Was it worth it? Yes—it gave me concrete ideas for improving my own repo layout.
Progress Against Plan
If I compare the last week to my original expectations:
- Ahead on:
- Terraform quality (modules, structure, clarity)
- CI pipeline robustness (linting, security checks)
- Observability basics (Prometheus metrics wired in)
- On track for:
- Local Kubernetes deployment and basic debugging
- Portfolio documentation and diagrams
- Behind on:
- Managed Kubernetes (EKS/GKE)
- Cloud networking deep dive
- Volume of job applications
Overall, I’d call it “slightly behind schedule but in the right direction.” The delay is mostly due to underestimating Kubernetes complexity and the mental load of starting job search activities. That’s a realistic tradeoff, not a failure.
Weekly Review
This week’s plan was to:
- Solidify Terraform and Docker
- Get a basic Kubernetes deployment running
- Add observability
- Start or continue job applications
Was it worthwhile? Yes. Every hour invested went into skills that show up repeatedly in job postings. The plan was ambitious, and I didn’t finish everything, but the direction is clearly correct. The main adjustment I need is pacing: Kubernetes and managed cloud services require more time than I gave them on paper.

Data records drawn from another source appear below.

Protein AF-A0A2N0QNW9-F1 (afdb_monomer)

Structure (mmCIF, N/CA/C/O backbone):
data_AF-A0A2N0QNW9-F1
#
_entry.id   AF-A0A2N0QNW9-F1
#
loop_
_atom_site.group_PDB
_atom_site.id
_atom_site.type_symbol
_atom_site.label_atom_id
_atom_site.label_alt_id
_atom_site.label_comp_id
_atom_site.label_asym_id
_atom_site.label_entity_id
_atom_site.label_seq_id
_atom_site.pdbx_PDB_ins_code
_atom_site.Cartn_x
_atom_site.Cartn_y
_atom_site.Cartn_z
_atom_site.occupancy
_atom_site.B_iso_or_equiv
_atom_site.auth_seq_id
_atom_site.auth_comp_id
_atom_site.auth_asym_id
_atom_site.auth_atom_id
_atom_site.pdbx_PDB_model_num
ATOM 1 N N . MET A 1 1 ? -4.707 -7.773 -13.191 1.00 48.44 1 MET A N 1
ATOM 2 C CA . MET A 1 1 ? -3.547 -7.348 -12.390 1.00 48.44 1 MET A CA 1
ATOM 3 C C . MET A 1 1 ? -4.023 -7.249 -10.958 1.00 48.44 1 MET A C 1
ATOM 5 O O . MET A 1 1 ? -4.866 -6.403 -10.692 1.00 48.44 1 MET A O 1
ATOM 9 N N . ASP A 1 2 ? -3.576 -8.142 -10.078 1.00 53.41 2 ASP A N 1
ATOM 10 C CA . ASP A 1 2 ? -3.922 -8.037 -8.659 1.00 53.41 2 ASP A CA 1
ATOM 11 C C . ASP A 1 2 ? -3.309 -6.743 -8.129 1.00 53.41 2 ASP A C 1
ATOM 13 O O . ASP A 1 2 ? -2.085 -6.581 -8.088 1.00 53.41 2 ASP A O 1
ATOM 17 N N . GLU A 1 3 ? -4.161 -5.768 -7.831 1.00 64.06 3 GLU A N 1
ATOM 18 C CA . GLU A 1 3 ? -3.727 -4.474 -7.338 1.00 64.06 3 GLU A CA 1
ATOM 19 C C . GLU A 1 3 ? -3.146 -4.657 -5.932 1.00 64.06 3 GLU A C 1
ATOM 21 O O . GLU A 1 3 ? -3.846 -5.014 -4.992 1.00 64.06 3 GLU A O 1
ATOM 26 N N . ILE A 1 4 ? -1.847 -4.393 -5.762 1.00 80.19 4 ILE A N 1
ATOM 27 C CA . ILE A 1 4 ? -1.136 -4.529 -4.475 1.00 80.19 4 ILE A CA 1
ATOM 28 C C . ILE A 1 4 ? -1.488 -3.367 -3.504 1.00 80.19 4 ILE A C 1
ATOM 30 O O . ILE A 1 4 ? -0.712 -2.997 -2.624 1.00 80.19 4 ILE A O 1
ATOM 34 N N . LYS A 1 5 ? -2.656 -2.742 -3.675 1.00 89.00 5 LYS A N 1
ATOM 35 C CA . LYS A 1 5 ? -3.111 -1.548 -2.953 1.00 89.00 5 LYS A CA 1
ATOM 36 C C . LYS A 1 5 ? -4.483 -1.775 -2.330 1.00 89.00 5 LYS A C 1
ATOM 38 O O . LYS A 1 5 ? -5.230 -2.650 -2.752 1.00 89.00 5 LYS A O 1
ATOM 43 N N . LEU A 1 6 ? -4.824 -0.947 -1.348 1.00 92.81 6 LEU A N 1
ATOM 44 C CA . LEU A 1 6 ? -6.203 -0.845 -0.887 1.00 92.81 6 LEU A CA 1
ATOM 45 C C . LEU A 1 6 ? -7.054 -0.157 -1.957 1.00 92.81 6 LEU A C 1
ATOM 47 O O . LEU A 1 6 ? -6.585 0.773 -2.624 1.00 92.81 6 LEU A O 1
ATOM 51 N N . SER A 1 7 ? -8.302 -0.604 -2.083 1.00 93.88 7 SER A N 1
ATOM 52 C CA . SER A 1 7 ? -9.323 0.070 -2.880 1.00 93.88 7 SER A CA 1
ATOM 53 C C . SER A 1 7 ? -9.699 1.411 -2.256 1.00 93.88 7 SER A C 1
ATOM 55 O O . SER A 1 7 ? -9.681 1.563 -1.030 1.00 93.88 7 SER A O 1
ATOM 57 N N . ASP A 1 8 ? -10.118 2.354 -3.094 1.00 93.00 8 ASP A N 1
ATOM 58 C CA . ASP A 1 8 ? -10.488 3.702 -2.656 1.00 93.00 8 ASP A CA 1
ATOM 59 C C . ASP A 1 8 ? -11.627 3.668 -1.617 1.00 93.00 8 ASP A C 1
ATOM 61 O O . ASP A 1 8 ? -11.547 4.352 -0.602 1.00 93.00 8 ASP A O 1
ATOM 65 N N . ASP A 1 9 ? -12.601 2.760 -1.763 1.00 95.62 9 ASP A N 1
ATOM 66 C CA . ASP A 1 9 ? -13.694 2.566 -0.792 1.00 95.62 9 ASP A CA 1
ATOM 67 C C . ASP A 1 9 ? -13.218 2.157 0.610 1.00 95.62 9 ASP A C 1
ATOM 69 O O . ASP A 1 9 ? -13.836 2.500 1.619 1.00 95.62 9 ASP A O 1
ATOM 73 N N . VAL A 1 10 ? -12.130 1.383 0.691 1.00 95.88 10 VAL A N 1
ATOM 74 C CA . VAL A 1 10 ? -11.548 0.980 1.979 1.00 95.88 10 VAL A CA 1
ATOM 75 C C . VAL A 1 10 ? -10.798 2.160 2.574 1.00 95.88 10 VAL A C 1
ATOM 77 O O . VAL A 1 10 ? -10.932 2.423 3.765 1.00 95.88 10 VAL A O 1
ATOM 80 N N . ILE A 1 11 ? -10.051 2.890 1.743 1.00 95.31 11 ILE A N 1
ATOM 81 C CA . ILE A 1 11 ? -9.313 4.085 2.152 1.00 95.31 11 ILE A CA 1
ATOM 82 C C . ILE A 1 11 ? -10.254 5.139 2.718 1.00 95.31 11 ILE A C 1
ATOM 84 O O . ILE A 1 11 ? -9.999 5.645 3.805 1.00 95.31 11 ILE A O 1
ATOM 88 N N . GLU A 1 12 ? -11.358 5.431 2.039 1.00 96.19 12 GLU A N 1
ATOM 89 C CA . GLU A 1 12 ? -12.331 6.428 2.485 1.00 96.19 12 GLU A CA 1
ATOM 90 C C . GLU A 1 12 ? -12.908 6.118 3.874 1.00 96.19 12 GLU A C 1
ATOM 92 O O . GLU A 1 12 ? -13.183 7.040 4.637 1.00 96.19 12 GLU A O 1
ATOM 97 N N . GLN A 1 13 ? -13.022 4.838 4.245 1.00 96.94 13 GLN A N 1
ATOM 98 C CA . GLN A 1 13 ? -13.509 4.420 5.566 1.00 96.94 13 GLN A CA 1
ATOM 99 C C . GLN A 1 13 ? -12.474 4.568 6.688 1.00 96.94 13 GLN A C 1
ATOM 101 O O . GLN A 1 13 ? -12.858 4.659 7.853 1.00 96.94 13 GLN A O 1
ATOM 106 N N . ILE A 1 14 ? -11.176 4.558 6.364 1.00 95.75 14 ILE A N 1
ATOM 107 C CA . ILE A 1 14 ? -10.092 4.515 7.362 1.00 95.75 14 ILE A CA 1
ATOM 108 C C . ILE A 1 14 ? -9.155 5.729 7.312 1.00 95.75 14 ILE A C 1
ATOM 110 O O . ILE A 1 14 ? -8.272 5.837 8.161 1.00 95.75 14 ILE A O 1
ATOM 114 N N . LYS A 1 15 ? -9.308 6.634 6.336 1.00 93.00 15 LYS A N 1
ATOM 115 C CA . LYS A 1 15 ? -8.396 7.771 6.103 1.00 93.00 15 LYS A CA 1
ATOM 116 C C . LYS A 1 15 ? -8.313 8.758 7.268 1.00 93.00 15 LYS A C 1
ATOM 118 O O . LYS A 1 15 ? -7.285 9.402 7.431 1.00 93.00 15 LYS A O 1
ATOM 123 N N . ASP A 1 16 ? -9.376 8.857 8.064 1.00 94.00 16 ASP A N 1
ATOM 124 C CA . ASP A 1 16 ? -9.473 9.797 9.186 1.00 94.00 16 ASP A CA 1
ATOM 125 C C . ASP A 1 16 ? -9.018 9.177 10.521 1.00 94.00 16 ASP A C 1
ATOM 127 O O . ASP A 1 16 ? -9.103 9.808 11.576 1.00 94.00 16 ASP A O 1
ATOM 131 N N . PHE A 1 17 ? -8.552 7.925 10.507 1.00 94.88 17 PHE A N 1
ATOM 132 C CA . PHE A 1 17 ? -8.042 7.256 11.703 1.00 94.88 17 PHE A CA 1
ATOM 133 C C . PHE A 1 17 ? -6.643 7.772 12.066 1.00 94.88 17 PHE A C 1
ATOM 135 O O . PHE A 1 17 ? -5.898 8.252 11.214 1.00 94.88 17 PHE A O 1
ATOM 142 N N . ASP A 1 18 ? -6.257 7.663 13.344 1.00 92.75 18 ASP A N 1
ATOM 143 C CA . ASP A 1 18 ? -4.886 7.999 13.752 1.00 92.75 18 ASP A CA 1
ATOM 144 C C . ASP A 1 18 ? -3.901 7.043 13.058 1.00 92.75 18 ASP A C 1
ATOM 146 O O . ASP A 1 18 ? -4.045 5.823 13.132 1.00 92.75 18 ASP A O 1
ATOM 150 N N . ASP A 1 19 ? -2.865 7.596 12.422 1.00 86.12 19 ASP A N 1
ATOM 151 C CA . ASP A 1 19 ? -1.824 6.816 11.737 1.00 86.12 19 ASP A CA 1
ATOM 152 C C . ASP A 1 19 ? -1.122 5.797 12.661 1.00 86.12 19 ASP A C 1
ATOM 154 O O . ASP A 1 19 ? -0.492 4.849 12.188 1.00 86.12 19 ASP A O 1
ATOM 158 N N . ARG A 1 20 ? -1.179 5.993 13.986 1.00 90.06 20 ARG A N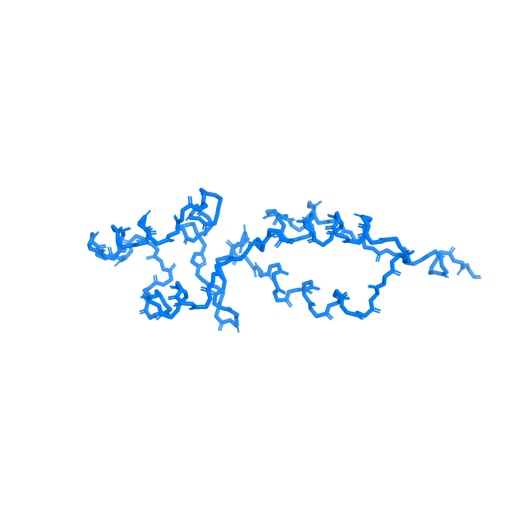 1
ATOM 159 C CA . ARG A 1 20 ? -0.594 5.093 14.984 1.00 90.06 20 ARG A CA 1
ATOM 160 C C . ARG A 1 20 ? -1.627 4.061 15.411 1.00 90.06 20 ARG A C 1
ATOM 162 O O . ARG A 1 20 ? -2.489 4.341 16.242 1.00 90.06 20 ARG A O 1
ATOM 169 N N . TYR A 1 21 ? -1.464 2.828 14.940 1.00 92.00 21 TYR A N 1
ATOM 170 C CA . TYR A 1 21 ? -2.391 1.725 15.216 1.00 92.00 21 TYR A CA 1
ATOM 171 C C . TYR A 1 21 ? -2.699 1.506 16.710 1.00 92.00 21 TYR A C 1
ATOM 173 O O . TYR A 1 21 ? -3.830 1.199 17.082 1.00 92.00 21 TYR A O 1
ATOM 181 N N . TRP A 1 22 ? -1.719 1.702 17.600 1.00 92.62 22 TRP A N 1
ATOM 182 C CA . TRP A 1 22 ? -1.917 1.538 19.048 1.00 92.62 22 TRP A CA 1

Should I continue with the plan? Yes, with a small modification: instead of rushing into EKS/GKE next week, I’ll spend more time deepening local Kubernetes understanding and only then move to managed clusters. The weekly review confirms that the strategy—Cloud/DevOps first, AI‑adjacent second—is still supported by market evidence and my own progress.
Strategy Changes
I’m not pivoting away from Cloud/DevOps or toward pure AI. Instead, I’m:
- Extending the Kubernetes learning window
- Pushing managed Kubernetes (EKS/GKE) to the next week or two
- Keeping the AI‑adjacent RAG demo as a “nice to have” once core infra skills feel solid
No dramatic changes—just a more honest timeline.
Next Steps
Over the next few days, I plan to:
- Deepen Kubernetes knowledge:
- Explore Services, Ingress, and ConfigMaps in more detail
- Practice rolling updates and scaling
- Start a gentle cloud networking deep dive:
- VPCs, subnets, routing, security groups
- Prepare for upcoming screening calls:
- Review common DevOps interview questions
- Write 3–5 STAR stories based on real incidents
- Apply to at least 5 more roles, prioritizing those that match my current stack (Terraform, Docker, Kubernetes, AWS, GitHub Actions).
Reflection
Two weeks in, the honeymoon phase is over and the real work has begun. I’m no longer riding the high of “new tools!”—I’m in the slower, more meaningful phase of building depth. That feels harder, but also more honest. I’m still convinced that Cloud/DevOps is the fastest realistic path back into tech for my background, and the market data keeps reinforcing that. The key now is to protect my energy, keep the scope realistic, and let the compounding effect of daily practice do its work.